Reproduce the first line of the entries that follow and each later line, word for word, ending with the one containing "ATOM 13 O O".

Task material:
+ + + + +
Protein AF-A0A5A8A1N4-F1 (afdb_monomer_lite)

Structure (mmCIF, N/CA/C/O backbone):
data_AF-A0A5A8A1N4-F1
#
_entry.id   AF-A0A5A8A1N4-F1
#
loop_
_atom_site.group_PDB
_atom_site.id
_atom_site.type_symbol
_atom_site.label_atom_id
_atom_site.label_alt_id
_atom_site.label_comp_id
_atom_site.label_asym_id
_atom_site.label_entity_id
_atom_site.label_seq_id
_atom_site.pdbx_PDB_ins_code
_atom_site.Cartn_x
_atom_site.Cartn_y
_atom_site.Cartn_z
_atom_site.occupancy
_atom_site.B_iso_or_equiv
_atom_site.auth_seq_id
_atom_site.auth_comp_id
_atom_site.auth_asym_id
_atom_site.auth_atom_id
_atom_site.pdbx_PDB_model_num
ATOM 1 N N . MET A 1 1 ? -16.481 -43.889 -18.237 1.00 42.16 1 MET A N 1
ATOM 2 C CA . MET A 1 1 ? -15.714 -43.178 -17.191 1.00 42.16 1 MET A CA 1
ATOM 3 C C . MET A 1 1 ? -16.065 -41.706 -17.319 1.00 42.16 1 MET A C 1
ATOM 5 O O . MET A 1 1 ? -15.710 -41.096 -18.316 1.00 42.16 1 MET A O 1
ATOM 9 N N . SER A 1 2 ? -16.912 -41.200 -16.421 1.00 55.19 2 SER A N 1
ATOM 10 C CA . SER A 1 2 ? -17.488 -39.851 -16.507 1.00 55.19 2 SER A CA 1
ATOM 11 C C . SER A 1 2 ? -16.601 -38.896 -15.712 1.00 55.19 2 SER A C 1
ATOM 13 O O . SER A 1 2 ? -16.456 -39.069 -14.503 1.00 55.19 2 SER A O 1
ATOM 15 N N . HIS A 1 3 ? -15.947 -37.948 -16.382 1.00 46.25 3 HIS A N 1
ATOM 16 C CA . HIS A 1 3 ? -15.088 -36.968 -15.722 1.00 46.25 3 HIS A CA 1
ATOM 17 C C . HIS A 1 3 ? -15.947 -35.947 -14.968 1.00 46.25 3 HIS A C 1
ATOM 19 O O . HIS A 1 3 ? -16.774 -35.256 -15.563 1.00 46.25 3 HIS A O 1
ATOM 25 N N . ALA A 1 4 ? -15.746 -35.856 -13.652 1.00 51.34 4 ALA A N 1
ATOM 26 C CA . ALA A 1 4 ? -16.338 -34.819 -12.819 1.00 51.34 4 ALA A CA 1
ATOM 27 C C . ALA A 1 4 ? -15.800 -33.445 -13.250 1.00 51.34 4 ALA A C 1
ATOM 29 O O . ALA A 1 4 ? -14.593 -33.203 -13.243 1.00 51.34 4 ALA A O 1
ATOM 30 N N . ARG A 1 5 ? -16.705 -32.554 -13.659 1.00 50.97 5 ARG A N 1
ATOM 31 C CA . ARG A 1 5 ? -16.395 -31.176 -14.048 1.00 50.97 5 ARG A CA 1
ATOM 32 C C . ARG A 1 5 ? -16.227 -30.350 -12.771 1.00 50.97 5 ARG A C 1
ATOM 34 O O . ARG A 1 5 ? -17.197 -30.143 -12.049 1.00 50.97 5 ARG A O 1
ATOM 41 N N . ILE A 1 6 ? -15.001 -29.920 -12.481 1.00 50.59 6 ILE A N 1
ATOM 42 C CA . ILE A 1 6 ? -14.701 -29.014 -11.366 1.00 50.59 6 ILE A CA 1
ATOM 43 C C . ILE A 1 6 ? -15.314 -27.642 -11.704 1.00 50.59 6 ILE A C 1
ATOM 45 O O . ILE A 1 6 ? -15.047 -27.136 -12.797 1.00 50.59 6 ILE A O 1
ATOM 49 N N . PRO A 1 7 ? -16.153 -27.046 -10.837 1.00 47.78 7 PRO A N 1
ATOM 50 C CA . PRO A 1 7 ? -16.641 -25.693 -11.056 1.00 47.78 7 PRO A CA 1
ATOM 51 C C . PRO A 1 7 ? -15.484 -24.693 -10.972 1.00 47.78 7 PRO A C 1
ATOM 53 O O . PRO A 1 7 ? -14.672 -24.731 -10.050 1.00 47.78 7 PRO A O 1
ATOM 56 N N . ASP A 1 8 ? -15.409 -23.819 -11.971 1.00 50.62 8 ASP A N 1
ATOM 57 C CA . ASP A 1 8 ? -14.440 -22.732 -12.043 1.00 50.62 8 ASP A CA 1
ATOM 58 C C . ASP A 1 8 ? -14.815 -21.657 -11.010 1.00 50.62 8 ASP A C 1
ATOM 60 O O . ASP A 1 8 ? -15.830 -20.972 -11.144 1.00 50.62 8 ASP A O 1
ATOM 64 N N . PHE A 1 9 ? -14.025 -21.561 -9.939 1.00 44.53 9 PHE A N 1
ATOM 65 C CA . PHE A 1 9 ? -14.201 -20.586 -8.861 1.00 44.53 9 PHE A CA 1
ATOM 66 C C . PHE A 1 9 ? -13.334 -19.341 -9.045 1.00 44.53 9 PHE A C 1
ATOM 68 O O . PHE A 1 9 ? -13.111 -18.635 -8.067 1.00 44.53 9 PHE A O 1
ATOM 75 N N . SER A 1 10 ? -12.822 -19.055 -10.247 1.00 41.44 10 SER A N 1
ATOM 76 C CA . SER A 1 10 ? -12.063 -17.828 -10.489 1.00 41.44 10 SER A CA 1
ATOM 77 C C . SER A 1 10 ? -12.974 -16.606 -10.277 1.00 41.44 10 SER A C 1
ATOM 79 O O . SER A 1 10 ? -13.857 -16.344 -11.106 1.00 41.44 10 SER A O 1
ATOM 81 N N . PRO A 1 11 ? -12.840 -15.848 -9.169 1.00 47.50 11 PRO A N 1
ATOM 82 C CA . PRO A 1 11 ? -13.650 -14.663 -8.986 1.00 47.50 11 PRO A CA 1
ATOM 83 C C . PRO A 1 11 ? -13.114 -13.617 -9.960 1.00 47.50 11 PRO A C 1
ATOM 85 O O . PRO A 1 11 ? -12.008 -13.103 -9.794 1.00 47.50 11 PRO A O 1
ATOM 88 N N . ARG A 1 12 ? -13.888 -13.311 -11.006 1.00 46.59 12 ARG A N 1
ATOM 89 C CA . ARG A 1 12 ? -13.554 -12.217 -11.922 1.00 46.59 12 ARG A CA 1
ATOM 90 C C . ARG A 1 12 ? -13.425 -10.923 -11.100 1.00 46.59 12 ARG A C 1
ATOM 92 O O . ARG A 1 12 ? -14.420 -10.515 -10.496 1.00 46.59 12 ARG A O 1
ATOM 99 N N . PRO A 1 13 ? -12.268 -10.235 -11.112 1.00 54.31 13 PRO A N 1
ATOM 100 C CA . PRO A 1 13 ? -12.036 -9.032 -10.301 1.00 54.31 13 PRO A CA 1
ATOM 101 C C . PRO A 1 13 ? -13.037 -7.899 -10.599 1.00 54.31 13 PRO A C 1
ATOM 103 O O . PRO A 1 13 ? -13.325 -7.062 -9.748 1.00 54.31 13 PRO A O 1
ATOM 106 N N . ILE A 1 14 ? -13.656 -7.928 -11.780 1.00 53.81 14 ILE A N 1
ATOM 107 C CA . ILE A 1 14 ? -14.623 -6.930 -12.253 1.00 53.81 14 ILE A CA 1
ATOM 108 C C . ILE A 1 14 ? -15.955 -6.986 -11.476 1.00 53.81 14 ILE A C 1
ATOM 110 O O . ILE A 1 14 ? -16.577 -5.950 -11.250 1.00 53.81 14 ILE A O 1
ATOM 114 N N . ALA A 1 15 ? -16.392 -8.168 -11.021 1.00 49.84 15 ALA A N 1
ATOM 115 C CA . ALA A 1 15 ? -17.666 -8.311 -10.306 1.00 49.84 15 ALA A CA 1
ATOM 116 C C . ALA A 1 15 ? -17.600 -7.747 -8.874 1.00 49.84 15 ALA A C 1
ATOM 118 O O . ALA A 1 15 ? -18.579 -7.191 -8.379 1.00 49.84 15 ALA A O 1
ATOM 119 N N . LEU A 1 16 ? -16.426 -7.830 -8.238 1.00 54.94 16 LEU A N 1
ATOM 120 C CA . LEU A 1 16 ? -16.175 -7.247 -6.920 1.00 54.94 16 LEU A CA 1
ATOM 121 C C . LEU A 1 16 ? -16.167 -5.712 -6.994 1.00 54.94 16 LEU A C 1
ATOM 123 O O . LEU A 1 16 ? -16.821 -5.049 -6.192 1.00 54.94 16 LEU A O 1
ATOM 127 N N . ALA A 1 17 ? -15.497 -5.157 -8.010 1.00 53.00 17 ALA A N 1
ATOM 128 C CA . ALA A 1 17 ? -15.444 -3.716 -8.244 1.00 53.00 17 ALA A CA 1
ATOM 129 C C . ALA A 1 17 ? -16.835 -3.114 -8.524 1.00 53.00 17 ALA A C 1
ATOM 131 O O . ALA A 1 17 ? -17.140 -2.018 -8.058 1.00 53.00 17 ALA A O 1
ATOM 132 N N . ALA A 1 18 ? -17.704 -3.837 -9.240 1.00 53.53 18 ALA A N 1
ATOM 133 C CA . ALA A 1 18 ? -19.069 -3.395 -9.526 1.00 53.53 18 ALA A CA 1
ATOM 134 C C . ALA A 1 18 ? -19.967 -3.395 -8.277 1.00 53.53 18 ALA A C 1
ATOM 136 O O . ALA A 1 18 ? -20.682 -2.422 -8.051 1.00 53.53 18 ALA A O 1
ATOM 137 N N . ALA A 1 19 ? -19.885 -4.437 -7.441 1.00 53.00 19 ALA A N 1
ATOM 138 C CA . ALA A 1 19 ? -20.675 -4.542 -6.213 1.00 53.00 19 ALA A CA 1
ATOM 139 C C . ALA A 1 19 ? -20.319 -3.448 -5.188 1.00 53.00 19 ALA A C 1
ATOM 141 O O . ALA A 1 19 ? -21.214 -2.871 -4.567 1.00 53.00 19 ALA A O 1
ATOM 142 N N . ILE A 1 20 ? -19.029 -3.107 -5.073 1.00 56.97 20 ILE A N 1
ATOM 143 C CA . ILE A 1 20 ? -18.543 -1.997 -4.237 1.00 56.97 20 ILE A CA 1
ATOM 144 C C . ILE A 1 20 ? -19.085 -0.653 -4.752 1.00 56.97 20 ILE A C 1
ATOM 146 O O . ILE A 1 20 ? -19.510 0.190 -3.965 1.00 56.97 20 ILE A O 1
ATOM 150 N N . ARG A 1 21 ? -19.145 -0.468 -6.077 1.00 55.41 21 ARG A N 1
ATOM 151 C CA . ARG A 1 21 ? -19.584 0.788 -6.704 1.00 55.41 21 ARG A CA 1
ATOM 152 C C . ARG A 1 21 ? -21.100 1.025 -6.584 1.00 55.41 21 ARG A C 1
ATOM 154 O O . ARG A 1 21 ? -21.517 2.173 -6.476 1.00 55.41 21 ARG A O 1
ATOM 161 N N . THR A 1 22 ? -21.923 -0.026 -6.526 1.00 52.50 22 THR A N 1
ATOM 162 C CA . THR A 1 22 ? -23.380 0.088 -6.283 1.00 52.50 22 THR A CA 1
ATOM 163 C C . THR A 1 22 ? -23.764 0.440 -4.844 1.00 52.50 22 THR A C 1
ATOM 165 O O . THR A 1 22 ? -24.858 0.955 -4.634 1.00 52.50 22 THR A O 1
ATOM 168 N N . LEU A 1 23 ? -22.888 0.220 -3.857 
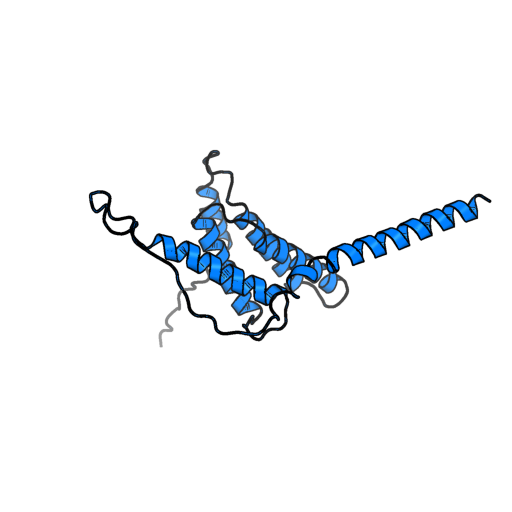1.00 53.28 23 LEU A N 1
ATOM 169 C CA . LEU A 1 23 ? -23.136 0.636 -2.467 1.00 53.28 23 LEU A CA 1
ATOM 170 C C . LEU A 1 23 ? -22.841 2.130 -2.218 1.00 53.28 23 LEU A C 1
ATOM 172 O O . LEU A 1 23 ? -23.220 2.664 -1.182 1.00 53.28 23 LEU A O 1
ATOM 176 N N . ALA A 1 24 ? -22.172 2.804 -3.159 1.00 48.75 24 ALA A N 1
ATOM 177 C CA . ALA A 1 24 ? -21.613 4.150 -3.006 1.00 48.75 24 ALA A CA 1
ATOM 178 C C . ALA A 1 24 ? -22.537 5.292 -3.487 1.00 48.75 24 ALA A C 1
ATOM 180 O O . ALA A 1 24 ? -22.071 6.402 -3.732 1.00 48.75 24 ALA A O 1
ATOM 181 N N . ALA A 1 25 ? -23.841 5.043 -3.654 1.00 50.53 25 ALA A N 1
ATOM 182 C CA . ALA A 1 25 ? -24.790 6.035 -4.178 1.00 50.53 25 ALA A CA 1
ATOM 183 C C . ALA A 1 25 ? -25.275 7.076 -3.142 1.00 50.53 25 ALA A C 1
ATOM 185 O O . ALA A 1 25 ? -26.105 7.918 -3.479 1.00 50.53 25 ALA A O 1
ATOM 186 N N . ASP A 1 26 ? -24.771 7.038 -1.904 1.00 45.25 26 ASP A N 1
ATOM 187 C CA . ASP A 1 26 ? -25.098 8.014 -0.862 1.00 45.25 26 ASP A CA 1
ATOM 188 C C . ASP A 1 26 ? -23.944 9.030 -0.693 1.00 45.25 26 ASP A C 1
ATOM 190 O O . ASP A 1 26 ? -22.850 8.650 -0.261 1.00 45.25 26 ASP A O 1
ATOM 194 N N . PRO A 1 27 ? -24.139 10.321 -1.030 1.00 52.72 27 PRO A N 1
ATOM 195 C CA . PRO A 1 27 ? -23.091 11.342 -0.976 1.00 52.72 27 PRO A CA 1
ATOM 196 C C . PRO A 1 27 ? -22.567 11.625 
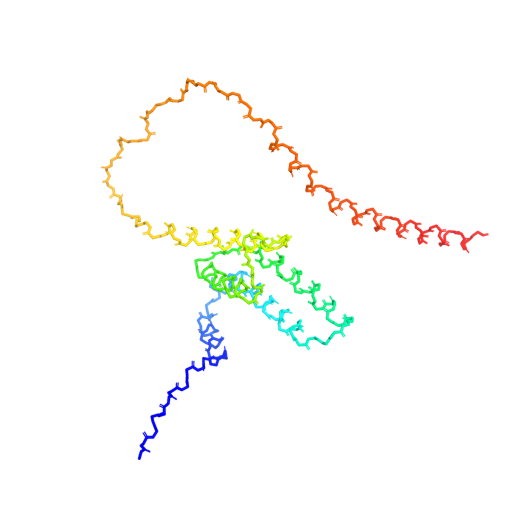0.444 1.00 52.72 27 PRO A C 1
ATOM 198 O O . PRO A 1 27 ? -21.497 12.214 0.581 1.00 52.72 27 PRO A O 1
ATOM 201 N N . VAL A 1 28 ? -23.264 11.179 1.497 1.00 50.72 28 VAL A N 1
ATOM 202 C CA . VAL A 1 28 ? -22.815 11.295 2.900 1.00 50.72 28 VAL A CA 1
ATOM 203 C C . VAL A 1 28 ? -21.894 10.128 3.311 1.00 50.72 28 VAL A C 1
ATOM 205 O O . VAL A 1 28 ? -21.078 10.273 4.218 1.00 50.72 28 VAL A O 1
ATOM 208 N N . LEU A 1 29 ? -21.939 9.006 2.581 1.00 50.69 29 LEU A N 1
ATOM 209 C CA . LEU A 1 29 ? -20.986 7.883 2.642 1.00 50.69 29 LEU A CA 1
ATOM 210 C C . LEU A 1 29 ? -19.854 7.995 1.597 1.00 50.69 29 LEU A C 1
ATOM 212 O O . LEU A 1 29 ? -18.958 7.153 1.568 1.00 50.69 29 LEU A O 1
ATOM 216 N N . ALA A 1 30 ? -19.889 9.013 0.731 1.00 48.00 30 ALA A N 1
ATOM 217 C CA . ALA A 1 30 ? -19.038 9.116 -0.458 1.00 48.00 30 ALA A CA 1
ATOM 218 C C . ALA A 1 30 ? -17.623 9.661 -0.214 1.00 48.00 30 ALA A C 1
ATOM 220 O O . ALA A 1 30 ? -16.802 9.645 -1.134 1.00 48.00 30 ALA A O 1
ATOM 221 N N . ALA A 1 31 ? -17.282 10.075 1.008 1.00 60.62 31 ALA A N 1
ATOM 222 C CA . ALA A 1 31 ? -15.877 10.141 1.397 1.00 60.62 31 ALA A CA 1
ATOM 223 C C . ALA A 1 31 ? -15.410 8.706 1.677 1.00 60.62 31 ALA A C 1
ATOM 225 O O . ALA A 1 31 ? -15.285 8.296 2.831 1.00 60.62 31 ALA A O 1
ATOM 226 N N . ALA A 1 32 ? -15.245 7.919 0.607 1.00 78.19 32 ALA A N 1
ATOM 227 C CA . ALA A 1 32 ? -14.669 6.586 0.688 1.00 78.19 32 ALA A CA 1
ATOM 228 C C . ALA A 1 32 ? -13.393 6.662 1.534 1.00 78.19 32 ALA A C 1
ATOM 230 O O . ALA A 1 32 ? -12.605 7.596 1.370 1.00 78.19 32 ALA A O 1
ATOM 231 N N . ASP A 1 33 ? -13.228 5.711 2.458 1.00 89.50 33 ASP A N 1
ATOM 232 C CA . ASP A 1 33 ? -12.055 5.650 3.329 1.00 89.50 33 ASP A CA 1
ATOM 233 C C . ASP A 1 33 ? -10.795 5.820 2.461 1.00 89.50 33 ASP A C 1
ATOM 235 O O . ASP A 1 33 ? -10.622 5.037 1.518 1.00 89.50 33 ASP A O 1
ATOM 239 N N . PRO A 1 34 ? -9.954 6.849 2.697 1.00 94.88 34 PRO A N 1
ATOM 240 C CA . PRO A 1 34 ? -8.842 7.186 1.806 1.00 94.88 34 PRO A CA 1
ATOM 241 C C . PRO A 1 34 ? -7.886 6.008 1.600 1.00 94.88 34 PRO A C 1
ATOM 243 O O . PRO A 1 34 ? -7.209 5.929 0.573 1.00 94.88 34 PRO A O 1
ATOM 246 N N . VAL A 1 35 ? -7.878 5.049 2.532 1.00 96.50 35 VAL A N 1
ATOM 247 C CA . VAL A 1 35 ? -7.121 3.806 2.403 1.00 96.50 35 VAL A CA 1
ATOM 248 C C . VAL A 1 35 ? -7.521 2.981 1.179 1.00 96.50 35 VAL A C 1
ATOM 250 O O . VAL A 1 35 ? -6.666 2.326 0.598 1.00 96.50 35 VAL A O 1
ATOM 253 N N . LEU A 1 36 ? -8.782 3.024 0.740 1.00 94.94 36 LEU A N 1
ATOM 254 C CA . LEU A 1 36 ? -9.238 2.268 -0.429 1.00 94.94 36 LEU A CA 1
ATOM 255 C C . LEU A 1 36 ? -8.596 2.804 -1.713 1.00 94.94 36 LEU A C 1
ATOM 257 O O . LEU A 1 36 ? -8.061 2.028 -2.497 1.00 94.94 36 LEU A O 1
ATOM 261 N N . ALA A 1 37 ? -8.550 4.129 -1.876 1.00 94.50 37 ALA A N 1
ATOM 262 C CA . ALA A 1 37 ? -7.864 4.755 -3.006 1.00 94.50 37 ALA A CA 1
ATOM 263 C C . ALA A 1 37 ? -6.345 4.502 -2.970 1.00 94.50 37 ALA A C 1
ATOM 265 O O . ALA A 1 37 ? -5.716 4.294 -4.011 1.00 94.50 37 ALA A O 1
ATOM 266 N N . ALA A 1 38 ? -5.747 4.477 -1.774 1.00 97.31 38 ALA A N 1
ATOM 267 C CA . ALA A 1 38 ? -4.336 4.142 -1.611 1.00 9
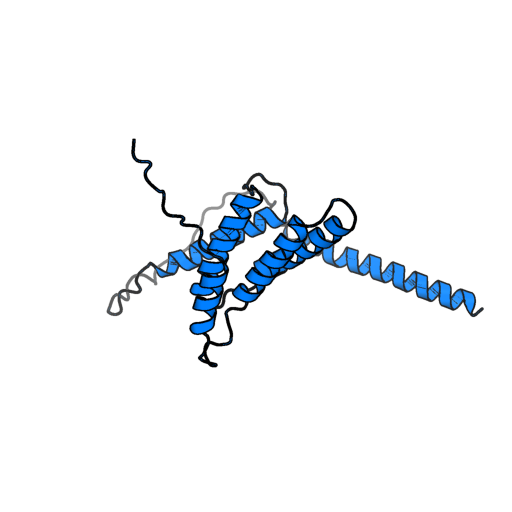7.31 38 ALA A CA 1
ATOM 268 C C . ALA A 1 38 ? -4.042 2.668 -1.959 1.00 97.31 38 ALA A C 1
ATOM 270 O O . ALA A 1 38 ? -3.017 2.384 -2.580 1.00 97.31 38 ALA A O 1
ATOM 271 N N . ILE A 1 39 ? -4.939 1.738 -1.599 1.00 97.75 39 ILE A N 1
ATOM 272 C CA . ILE A 1 39 ? -4.852 0.319 -1.981 1.00 97.75 39 ILE A CA 1
ATOM 273 C C . ILE A 1 39 ? -4.884 0.189 -3.504 1.00 97.75 39 ILE A C 1
ATOM 275 O O . ILE A 1 39 ? -4.013 -0.477 -4.063 1.00 97.75 39 ILE A O 1
ATOM 279 N N . ASP A 1 40 ? -5.835 0.855 -4.165 1.00 97.19 40 ASP A N 1
ATOM 280 C CA . ASP A 1 40 ? -5.962 0.829 -5.626 1.00 97.19 40 ASP A CA 1
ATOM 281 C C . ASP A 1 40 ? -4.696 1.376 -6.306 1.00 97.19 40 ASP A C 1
+ + + + +
The completed task:
Protein AF-A0A5A8A1N4-F1 (afdb_monomer_lite)

Structure (mmCIF, N/CA/C/O backbone):
data_AF-A0A5A8A1N4-F1
#
_entry.id   AF-A0A5A8A1N4-F1
#
loop_
_atom_site.group_PDB
_atom_site.id
_atom_site.type_symbol
_atom_site.label_atom_id
_atom_site.label_alt_id
_atom_site.label_comp_id
_atom_site.label_asym_id
_atom_site.label_entity_id
_atom_site.label_seq_id
_atom_site.pdbx_PDB_ins_code
_atom_site.Cartn_x
_atom_site.Cartn_y
_atom_site.Cartn_z
_atom_site.occupancy
_atom_site.B_iso_or_equiv
_atom_site.auth_seq_id
_atom_site.auth_comp_id
_atom_site.auth_asym_id
_atom_site.auth_atom_id
_atom_site.pdbx_PDB_model_num
ATOM 1 N N . MET A 1 1 ? -16.481 -43.889 -18.237 1.00 42.16 1 MET A N 1
ATOM 2 C CA . MET A 1 1 ? -15.714 -43.178 -17.191 1.00 42.16 1 MET A CA 1
ATOM 3 C C . MET A 1 1 ? -16.065 -41.706 -17.319 1.00 42.16 1 MET A C 1
ATOM 5 O O . MET A 1 1 ? -15.710 -41.096 -18.316 1.00 42.16 1 MET A O 1
ATOM 9 N N . SER A 1 2 ? -16.912 -41.200 -16.421 1.00 55.19 2 SER A N 1
ATOM 10 C CA . SER A 1 2 ? -17.488 -39.851 -16.507 1.00 55.19 2 SER A CA 1
ATOM 11 C C . SER A 1 2 ? -16.601 -38.896 -15.712 1.00 55.19 2 SER A C 1
ATOM 13 O O . SER A 1 2 ? -16.456 -39.069 -14.503 1.00 55.19 2 SER A O 1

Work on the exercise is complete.